The predictable pattern of his life is destroyed by his
increasing proximity to his English superior, Jonathan Crabbe and
Crabbe's opium- addicted wife. Troubled by the moans coming from
the dark curtained-off rooms of her house, Hiran longs to bring
her comfort. Ultimately, he is asked to pay the price of proximity
and to procure a child for the couple, a fair-skinned orphan from
a penal colony. Hiran then undertakes a voyage that takes the
opium chests through cholera and sea storms -past Malacca, Macao
and Hong Kong -to Canton, where he is caught in his superior's
game of deception and counter-deception, corruption and
connivance. He becomes an unlikely pawn in a rebellion, playing
out a role that he hardly understands. Basu skilfully juxtaposes
the brutality of public beheadings against visions of pure beauty,
as Hiran travels to a distant village and finds an intriguing hint
of a love that goes no further than a few letters.
On his return to Calcutta, corruption finally catches up with
Crabbe, and he leaves India with his wife in disgrace,
unceremoniously discarding the adopted child with Hiran, who gains
thereby a cause to live for, to lengthen the line in the palm of
his hand. The rest of the book is the story of the child, Douglas,
who grows into a troubled soul, seeking his peace as a correct
Customs officer in Sarawak, Borneo, and venting his occasional
black moods among the "Dayaks, Chinese, Malays, Sikhs, Madrassees,
and the English -one hell of a large family".
The Opium Clerk is a first novel of rare assurance,
imaginatively set and richly textured with tales that spin away
into elliptical orbits.

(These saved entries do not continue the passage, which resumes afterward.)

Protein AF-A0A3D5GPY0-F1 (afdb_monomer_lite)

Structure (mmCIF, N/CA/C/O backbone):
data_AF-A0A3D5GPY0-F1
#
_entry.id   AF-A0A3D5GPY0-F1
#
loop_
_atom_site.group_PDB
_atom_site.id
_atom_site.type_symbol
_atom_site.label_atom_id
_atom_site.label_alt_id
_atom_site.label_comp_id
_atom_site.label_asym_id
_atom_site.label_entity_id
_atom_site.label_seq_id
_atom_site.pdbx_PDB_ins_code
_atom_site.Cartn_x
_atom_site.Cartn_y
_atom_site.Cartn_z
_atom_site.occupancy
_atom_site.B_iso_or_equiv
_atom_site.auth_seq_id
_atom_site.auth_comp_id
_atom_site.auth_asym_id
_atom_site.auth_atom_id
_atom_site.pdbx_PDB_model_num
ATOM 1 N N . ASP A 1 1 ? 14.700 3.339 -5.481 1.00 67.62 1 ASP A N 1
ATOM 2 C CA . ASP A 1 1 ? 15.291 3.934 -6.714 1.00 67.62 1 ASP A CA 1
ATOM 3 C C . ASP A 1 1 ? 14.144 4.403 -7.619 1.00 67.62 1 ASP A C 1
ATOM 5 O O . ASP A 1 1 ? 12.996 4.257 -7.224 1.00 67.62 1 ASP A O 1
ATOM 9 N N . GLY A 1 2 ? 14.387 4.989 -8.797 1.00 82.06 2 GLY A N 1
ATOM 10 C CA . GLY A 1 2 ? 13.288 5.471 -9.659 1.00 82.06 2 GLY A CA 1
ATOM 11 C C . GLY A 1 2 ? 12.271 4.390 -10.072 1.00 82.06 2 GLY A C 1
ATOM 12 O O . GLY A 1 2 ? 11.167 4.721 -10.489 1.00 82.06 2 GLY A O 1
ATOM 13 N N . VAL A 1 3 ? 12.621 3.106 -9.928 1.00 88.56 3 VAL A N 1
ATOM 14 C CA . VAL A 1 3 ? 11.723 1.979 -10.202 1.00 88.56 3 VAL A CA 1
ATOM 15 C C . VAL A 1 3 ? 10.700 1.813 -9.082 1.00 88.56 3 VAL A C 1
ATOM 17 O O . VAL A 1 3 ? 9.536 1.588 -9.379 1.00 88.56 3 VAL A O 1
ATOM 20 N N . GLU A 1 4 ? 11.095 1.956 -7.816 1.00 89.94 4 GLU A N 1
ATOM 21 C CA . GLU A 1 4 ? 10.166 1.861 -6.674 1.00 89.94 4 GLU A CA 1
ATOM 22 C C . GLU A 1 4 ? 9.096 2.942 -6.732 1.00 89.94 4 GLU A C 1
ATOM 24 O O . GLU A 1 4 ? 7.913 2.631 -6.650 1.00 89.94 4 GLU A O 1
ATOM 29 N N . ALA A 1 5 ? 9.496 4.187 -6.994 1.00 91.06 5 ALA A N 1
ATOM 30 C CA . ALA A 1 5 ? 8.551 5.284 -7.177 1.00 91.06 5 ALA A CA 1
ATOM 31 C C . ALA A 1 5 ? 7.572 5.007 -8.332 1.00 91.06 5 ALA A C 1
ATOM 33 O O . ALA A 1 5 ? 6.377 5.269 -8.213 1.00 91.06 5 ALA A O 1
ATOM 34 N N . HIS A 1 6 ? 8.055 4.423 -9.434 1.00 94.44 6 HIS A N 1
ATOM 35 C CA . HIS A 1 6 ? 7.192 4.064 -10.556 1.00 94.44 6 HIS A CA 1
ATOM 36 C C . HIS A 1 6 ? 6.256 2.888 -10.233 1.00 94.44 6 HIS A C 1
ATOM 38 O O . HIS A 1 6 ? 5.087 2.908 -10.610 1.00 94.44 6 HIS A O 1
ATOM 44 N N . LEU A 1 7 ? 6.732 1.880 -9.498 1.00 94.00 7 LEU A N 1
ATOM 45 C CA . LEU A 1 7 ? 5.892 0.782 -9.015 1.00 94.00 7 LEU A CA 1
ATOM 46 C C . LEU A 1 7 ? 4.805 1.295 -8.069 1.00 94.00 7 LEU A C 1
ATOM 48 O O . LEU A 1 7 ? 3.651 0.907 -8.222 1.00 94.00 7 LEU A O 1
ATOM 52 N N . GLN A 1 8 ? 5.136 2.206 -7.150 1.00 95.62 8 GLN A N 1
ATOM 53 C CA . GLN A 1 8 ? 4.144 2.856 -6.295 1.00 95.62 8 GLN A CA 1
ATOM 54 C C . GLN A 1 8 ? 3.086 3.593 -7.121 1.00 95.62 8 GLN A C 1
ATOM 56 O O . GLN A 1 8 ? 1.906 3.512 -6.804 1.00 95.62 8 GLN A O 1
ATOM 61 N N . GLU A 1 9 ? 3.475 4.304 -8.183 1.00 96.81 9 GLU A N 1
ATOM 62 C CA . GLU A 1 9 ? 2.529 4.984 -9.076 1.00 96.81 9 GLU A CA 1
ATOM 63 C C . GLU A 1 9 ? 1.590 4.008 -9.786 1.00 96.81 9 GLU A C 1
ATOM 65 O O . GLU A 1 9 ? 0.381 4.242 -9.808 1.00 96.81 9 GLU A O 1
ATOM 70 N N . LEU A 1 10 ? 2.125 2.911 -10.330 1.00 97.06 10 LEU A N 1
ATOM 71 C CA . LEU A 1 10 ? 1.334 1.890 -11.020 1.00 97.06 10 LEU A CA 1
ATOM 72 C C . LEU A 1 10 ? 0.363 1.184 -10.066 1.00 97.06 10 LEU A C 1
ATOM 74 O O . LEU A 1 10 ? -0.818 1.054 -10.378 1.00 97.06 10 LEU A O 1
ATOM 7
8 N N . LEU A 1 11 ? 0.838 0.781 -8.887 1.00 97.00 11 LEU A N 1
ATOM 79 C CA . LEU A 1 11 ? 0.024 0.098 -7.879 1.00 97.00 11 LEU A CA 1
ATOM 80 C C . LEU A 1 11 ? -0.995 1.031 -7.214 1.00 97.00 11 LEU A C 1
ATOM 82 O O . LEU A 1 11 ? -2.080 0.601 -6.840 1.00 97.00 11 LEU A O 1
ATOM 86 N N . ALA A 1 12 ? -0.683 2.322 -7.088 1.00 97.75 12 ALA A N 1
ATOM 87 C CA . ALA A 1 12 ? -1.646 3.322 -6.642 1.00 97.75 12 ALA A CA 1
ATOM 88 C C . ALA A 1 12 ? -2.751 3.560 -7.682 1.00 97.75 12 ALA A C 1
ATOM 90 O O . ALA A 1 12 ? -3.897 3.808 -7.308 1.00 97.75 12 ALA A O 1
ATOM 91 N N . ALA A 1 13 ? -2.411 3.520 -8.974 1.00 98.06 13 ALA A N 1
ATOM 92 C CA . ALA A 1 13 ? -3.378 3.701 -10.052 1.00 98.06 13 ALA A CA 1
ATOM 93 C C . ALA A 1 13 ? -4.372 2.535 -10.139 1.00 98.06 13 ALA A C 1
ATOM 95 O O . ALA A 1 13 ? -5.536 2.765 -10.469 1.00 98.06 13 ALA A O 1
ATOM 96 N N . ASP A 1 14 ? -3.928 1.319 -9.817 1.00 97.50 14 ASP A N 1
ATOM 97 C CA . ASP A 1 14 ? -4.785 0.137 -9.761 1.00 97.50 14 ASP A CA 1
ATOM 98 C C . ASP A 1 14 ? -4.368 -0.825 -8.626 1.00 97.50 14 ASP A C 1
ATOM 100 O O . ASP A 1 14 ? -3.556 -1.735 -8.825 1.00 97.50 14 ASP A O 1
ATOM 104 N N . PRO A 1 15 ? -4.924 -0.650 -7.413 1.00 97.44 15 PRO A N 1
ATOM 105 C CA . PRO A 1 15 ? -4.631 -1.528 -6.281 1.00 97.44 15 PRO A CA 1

Basu's evocative descriptions conjure the
magic and heartbreak of the East. This is the East of Pearl S.
Buck and Somerset Maugham, inhabited by pirates and priests, prim
teachers and buccaneer sailors, brave soldiers of fortune and
devious conspirators. It is a phantasmagoric world, rich in
stories, visions and dreams, not unlike those inspired by the
heinous drug itself. For the most part, Basu exploits the material
fully, but halfway through the book, there is a sag in the plot
and readers unfamiliar with the historical and political context
may yearn for more clarity. Somewhat disappointingly, too, Hiran
disappears for the last sixty pages, save for a passing reference
at the end. But then, perhaps, it is not the story of Hiran or
Douglas, but of God's Own Medicine. As Pinkie Perkyns, the
gin-swilling dreamer of a customs officer in Sarawak says: "Opium
is the real story. The others are mere distractions."